In [2]:
!pip install pymongo

Collecting pymongo




  Downloading pymongo-4.4.1-cp39-cp39-win_amd64.whl (408 kB)
Collecting dnspython<3.0.0,>=1.16.0
  Downloading dnspython-2.3.0-py3-none-any.whl (283 kB)
Installing collected packages: dnspython, pymongo
Successfully installed dnspython-2.3.0 pymongo-4.4.1


## 1. Data Ingestion Pipeline:
- a. Design a data ingestion pipeline that collects and stores data from various sources such as databases, APIs, and streaming platforms.
- b. Implement a real-time data ingestion pipeline for processing sensor data from IoT devices.
- c.

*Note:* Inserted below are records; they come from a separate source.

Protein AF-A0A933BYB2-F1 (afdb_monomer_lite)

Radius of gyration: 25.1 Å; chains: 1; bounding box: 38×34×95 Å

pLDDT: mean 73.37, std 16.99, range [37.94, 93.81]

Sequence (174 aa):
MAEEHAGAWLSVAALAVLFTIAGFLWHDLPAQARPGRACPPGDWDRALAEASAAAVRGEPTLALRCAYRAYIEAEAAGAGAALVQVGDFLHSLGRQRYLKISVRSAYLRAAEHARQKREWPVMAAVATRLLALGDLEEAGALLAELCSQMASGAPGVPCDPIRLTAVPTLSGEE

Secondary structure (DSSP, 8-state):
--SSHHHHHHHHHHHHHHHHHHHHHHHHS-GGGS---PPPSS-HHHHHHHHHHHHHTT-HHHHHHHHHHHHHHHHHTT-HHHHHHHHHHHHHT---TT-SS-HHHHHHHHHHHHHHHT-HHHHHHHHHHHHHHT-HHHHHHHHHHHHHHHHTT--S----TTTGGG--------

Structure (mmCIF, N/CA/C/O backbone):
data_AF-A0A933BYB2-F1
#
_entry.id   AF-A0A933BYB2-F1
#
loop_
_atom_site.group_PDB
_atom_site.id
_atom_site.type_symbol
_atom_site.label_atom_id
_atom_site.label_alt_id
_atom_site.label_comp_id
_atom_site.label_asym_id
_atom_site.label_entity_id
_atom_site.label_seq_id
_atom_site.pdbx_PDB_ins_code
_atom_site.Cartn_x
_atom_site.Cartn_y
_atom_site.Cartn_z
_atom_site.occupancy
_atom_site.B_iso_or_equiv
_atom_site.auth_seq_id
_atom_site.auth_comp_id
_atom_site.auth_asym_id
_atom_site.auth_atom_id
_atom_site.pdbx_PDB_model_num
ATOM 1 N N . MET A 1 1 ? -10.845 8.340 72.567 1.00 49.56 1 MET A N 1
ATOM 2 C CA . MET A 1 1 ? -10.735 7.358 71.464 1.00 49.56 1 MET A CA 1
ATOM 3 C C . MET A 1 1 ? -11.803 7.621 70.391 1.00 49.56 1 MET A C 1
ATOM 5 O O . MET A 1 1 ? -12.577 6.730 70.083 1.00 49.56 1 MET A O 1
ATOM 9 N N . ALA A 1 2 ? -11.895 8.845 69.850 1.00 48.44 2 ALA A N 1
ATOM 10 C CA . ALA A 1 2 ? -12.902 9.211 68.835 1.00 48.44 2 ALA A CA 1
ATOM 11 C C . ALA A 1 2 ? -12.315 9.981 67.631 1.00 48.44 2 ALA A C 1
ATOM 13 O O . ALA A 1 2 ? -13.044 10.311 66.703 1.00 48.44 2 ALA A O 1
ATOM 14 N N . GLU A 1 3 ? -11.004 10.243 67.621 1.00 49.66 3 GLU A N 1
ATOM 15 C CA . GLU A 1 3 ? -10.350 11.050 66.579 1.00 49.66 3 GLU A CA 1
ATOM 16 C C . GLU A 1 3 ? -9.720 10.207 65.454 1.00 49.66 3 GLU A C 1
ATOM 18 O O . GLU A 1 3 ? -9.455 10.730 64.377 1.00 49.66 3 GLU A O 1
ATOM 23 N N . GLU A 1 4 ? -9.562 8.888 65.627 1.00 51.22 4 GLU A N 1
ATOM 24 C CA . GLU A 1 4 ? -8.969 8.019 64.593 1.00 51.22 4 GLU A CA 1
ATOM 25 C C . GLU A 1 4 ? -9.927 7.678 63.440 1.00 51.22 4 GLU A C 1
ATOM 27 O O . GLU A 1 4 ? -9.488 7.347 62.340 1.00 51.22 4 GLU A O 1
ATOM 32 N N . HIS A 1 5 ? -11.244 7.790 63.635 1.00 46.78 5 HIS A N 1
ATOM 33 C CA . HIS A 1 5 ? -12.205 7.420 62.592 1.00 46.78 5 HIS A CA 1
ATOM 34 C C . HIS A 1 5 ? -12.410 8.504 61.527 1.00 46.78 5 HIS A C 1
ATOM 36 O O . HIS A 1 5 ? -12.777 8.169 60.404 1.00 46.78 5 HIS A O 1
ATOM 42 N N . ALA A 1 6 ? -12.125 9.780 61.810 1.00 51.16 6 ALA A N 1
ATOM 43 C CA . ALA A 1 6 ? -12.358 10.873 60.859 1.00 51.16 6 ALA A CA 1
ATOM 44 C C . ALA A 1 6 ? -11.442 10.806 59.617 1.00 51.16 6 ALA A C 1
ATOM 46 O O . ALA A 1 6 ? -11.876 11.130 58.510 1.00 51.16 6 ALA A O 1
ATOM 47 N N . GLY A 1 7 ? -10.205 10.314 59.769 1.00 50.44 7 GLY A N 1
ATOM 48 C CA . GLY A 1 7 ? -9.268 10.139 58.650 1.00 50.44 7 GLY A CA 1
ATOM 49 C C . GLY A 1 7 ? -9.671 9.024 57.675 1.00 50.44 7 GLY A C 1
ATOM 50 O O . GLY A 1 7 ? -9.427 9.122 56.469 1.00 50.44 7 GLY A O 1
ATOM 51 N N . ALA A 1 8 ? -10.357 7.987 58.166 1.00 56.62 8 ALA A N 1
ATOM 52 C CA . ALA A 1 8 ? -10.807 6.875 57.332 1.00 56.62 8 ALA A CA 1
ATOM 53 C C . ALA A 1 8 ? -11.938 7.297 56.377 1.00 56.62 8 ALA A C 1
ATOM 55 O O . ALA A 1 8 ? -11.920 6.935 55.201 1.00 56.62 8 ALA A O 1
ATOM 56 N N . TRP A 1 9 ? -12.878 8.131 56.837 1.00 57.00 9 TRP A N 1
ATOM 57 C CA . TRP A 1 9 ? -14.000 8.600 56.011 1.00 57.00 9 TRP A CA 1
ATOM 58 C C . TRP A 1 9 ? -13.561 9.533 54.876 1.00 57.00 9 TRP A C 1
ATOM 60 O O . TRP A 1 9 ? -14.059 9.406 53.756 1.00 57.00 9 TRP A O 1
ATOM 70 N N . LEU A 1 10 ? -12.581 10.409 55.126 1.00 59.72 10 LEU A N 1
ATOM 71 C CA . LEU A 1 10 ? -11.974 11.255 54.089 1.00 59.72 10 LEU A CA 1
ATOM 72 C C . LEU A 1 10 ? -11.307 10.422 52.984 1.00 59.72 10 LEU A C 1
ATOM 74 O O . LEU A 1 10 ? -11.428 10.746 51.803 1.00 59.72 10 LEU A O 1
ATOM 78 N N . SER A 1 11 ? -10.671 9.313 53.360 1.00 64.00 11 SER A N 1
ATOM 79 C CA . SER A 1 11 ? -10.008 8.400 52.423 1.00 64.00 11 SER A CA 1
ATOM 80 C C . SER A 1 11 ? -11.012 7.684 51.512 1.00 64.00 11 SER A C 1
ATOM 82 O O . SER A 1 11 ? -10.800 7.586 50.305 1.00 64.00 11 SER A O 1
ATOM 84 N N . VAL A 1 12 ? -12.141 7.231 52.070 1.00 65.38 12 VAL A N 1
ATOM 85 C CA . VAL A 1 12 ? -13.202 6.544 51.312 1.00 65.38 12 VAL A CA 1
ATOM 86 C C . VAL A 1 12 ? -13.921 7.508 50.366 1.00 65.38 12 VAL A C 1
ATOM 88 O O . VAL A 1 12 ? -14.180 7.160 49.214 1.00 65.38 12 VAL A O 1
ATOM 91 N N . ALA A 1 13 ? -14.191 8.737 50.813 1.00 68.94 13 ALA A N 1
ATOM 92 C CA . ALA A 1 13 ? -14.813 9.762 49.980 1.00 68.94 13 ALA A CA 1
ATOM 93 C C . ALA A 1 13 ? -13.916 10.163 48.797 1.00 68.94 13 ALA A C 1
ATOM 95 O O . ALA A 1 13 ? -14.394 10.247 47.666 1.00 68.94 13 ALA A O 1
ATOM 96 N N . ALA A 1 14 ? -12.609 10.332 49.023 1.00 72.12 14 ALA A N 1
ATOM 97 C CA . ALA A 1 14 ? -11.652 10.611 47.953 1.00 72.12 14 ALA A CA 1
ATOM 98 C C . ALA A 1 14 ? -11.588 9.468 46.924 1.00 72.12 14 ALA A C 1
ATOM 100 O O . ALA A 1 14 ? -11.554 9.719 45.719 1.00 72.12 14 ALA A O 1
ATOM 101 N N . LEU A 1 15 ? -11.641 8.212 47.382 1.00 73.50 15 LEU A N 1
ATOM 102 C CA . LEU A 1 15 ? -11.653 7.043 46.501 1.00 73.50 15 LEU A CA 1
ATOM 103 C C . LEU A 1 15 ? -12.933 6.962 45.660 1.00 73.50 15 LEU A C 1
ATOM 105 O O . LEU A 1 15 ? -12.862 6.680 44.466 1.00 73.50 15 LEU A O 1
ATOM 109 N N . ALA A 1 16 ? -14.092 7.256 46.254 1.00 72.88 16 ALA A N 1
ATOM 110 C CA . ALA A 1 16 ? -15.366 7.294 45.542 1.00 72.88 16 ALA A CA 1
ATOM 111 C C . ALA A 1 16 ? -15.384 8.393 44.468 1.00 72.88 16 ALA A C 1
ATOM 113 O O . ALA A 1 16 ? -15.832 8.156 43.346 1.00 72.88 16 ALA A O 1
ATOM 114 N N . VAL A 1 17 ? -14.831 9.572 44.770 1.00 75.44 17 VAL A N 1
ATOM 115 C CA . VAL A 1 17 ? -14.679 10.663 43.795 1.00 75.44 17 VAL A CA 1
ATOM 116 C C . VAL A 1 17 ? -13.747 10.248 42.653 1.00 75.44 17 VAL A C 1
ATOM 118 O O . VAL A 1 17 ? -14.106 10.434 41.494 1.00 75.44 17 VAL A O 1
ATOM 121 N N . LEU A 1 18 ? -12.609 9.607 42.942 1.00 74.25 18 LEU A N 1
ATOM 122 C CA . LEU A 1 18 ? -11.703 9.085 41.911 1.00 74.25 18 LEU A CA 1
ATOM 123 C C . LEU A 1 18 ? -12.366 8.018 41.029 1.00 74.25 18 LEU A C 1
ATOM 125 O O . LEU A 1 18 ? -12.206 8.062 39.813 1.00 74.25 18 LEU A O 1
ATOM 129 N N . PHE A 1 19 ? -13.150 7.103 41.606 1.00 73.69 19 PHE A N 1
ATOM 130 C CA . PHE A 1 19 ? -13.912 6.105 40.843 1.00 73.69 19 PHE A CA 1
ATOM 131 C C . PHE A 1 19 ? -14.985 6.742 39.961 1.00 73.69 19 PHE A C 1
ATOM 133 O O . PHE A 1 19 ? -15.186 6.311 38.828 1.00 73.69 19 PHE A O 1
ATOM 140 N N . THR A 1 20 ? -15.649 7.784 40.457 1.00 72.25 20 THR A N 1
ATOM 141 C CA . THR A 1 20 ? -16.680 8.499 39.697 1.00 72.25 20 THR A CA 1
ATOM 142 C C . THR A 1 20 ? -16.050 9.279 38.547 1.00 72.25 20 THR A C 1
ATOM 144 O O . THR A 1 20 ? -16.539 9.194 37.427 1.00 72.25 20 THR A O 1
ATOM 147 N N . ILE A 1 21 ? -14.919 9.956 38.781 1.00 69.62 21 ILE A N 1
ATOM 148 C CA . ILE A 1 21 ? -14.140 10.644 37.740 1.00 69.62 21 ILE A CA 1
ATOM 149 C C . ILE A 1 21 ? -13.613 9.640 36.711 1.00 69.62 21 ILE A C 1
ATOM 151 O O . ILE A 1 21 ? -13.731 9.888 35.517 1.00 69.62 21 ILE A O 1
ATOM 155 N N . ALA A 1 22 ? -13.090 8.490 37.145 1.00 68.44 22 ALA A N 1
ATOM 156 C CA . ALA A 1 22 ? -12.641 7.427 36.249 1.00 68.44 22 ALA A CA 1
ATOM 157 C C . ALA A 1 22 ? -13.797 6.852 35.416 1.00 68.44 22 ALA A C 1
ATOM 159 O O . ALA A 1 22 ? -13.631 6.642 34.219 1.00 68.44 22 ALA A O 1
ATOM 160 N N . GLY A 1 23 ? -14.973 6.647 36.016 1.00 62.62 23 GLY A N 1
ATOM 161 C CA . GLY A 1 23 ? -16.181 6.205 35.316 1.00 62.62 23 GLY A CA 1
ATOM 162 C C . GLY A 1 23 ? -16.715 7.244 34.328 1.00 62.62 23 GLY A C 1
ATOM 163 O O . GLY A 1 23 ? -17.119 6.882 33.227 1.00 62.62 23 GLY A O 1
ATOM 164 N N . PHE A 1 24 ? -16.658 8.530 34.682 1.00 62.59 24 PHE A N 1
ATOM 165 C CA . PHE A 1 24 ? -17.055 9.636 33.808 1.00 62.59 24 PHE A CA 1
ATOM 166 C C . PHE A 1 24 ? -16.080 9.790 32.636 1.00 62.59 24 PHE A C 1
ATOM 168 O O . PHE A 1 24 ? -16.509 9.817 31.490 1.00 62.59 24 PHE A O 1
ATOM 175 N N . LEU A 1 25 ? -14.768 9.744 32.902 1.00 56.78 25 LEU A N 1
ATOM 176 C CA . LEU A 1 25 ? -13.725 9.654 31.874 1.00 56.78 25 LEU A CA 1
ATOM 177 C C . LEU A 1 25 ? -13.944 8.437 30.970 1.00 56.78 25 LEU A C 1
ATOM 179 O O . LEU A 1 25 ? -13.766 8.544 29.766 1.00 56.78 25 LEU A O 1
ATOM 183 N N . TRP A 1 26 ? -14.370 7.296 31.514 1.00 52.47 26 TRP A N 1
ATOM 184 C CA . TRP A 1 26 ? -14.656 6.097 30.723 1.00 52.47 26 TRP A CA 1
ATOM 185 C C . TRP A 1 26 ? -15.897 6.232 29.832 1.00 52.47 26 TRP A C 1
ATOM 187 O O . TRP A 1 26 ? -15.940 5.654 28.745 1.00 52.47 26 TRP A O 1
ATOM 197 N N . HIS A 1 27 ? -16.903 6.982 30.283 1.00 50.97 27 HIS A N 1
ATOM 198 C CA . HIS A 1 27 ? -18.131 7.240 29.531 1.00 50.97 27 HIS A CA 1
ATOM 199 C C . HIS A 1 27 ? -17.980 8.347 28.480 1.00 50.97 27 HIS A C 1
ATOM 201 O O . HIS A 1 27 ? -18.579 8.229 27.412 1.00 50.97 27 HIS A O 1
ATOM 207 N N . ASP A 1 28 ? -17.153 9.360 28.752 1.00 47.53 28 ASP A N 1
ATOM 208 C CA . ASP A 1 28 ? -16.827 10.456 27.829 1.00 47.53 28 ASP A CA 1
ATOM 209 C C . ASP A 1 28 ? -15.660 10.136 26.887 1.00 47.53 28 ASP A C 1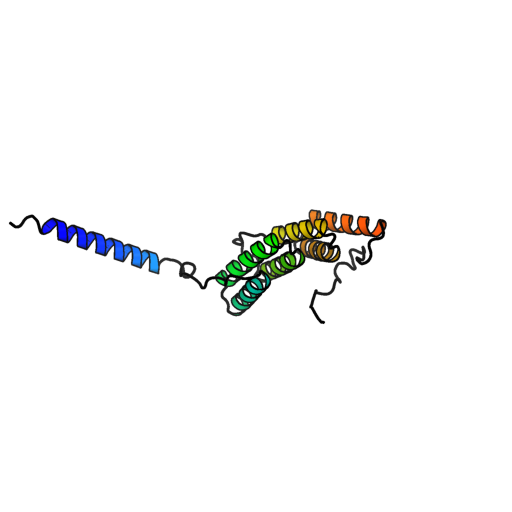
ATOM 211 O O . ASP A 1 28 ? -15.361 10.907 25.970 1.00 47.53 28 ASP A O 1
ATOM 215 N N . LEU A 1 29 ? -15.003 8.985 27.056 1.00 44.91 29 LEU A N 1
ATOM 216 C CA . LEU A 1 29 ? -14.112 8.473 26.028 1.00 44.91 29 LEU A CA 1
ATOM 217 C C . LEU A 1 29 ? -14.965 8.222 24.775 1.00 44.91 29 LEU A C 1
ATOM 219 O O . LEU A 1 29 ? -15.883 7.393 24.818 1.00 44.91 29 LEU A O 1
ATOM 223 N N . PRO A 1 30 ? -14.687 8.902 23.642 1.00 50.94 30 PRO A N 1
ATOM 224 C CA . PRO A 1 30 ? -15.399 8.629 22.403 1.00 50.94 30 PRO A CA 1
ATOM 225 C C . PRO A 1 30 ? -15.338 7.122 22.155 1.00 50.94 30 PRO A C 1
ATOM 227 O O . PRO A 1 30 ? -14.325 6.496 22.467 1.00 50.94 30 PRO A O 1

Develop a data ingestion pipeline that handles data from different file formats (CSV, JSON, etc.) and performs data validation and cleansing.

##### Data collection from various sources (Here mongodb)

In [3]:
import pymongo
import pandas as pd
import json
from dataclasses import dataclass
# Provide the mongodb localhost url to connect python to mongodb.
import os

@dataclass
class EnvironmentVariable:
    mongo_db_url:str = os.getenv("MONGO_DB_URL")     # Providing url and access key
    aws_access_key_id:str = os.getenv("AWS_ACCESS_KEY_ID")
    aws_access_secret_key:str = os.getenv("AWS_SECRET_ACCESS_KEY")

env_var = EnvironmentVariable()
mongo_client = pymongo.MongoClient(env_var.mongo_db_url)
TARGET_COLUMN = "class"

In [None]:
import pandas as pd
from sensor.config import mongo_client
import os,sys
import numpy as np
import dill

def get_collection_as_dataframe(database_name:str,collection_name:str)->pd.DataFrame:
    """
    Description: This function return collection as dataframe
    =========================================================
    Params:
    database_name: database name
    collection_name: collection name
    =========================================================
    return Pandas dataframe of a collection
    """
    df = pd.DataFrame(list(mongo_client[database_name][collection_name].find()))
    if "_id" in df.columns:
        df = df.drop("_id",axis=1)
    return df

In [None]:
import os,sys
import pandas as pd 
import numpy as np
from sklearn.model_selection import train_test_split

class DataIngestion:
    '''
    Make sure to to import above functions as modules so that every things 
    works, here config entity is basically the above code that is saved as
    config, 
    '''
    def __init__(self,data_ingestion_config:config_entity.DataIngestionConfig ):
        self.data_ingestion_config = data_ingestion_config

    def initiate_data_ingestion(self)->artifact_entity.DataIngestionArtifact:
        
        # Exporting collection data as pandas dataframe
        df:pd.DataFrame  = utils.get_collection_as_dataframe(
            database_name=self.data_ingestion_config.database_name, 
            collection_name=self.data_ingestion_config.collection_name)
            
        #replace na with Nan
        df.replace(to_replace="na",value=np.NAN,inplace=True)
        #Save data in feature store
        
        #Create feature store folder if not available
        feature_store_dir = os.path.dirname(self.data_ingestion_config.feature_store_file_path)
        os.makedirs(feature_store_dir,exist_ok=True)
        #Save df to feature store folder
        df.to_csv(path_or_buf=self.data_ingestion_config.feature_store_file_path,index=False,header=True)
        #split dataset into train and test set
        train_df,test_df = train_test_split(df,test_size=self.data_ingestion_config.test_size,random_state=42)
            
        #create dataset directory folder if not available
        dataset_dir = os.path.dirname(self.data_ingestion_config.train_file_path)
        os.makedirs(dataset_dir,exist_ok=True)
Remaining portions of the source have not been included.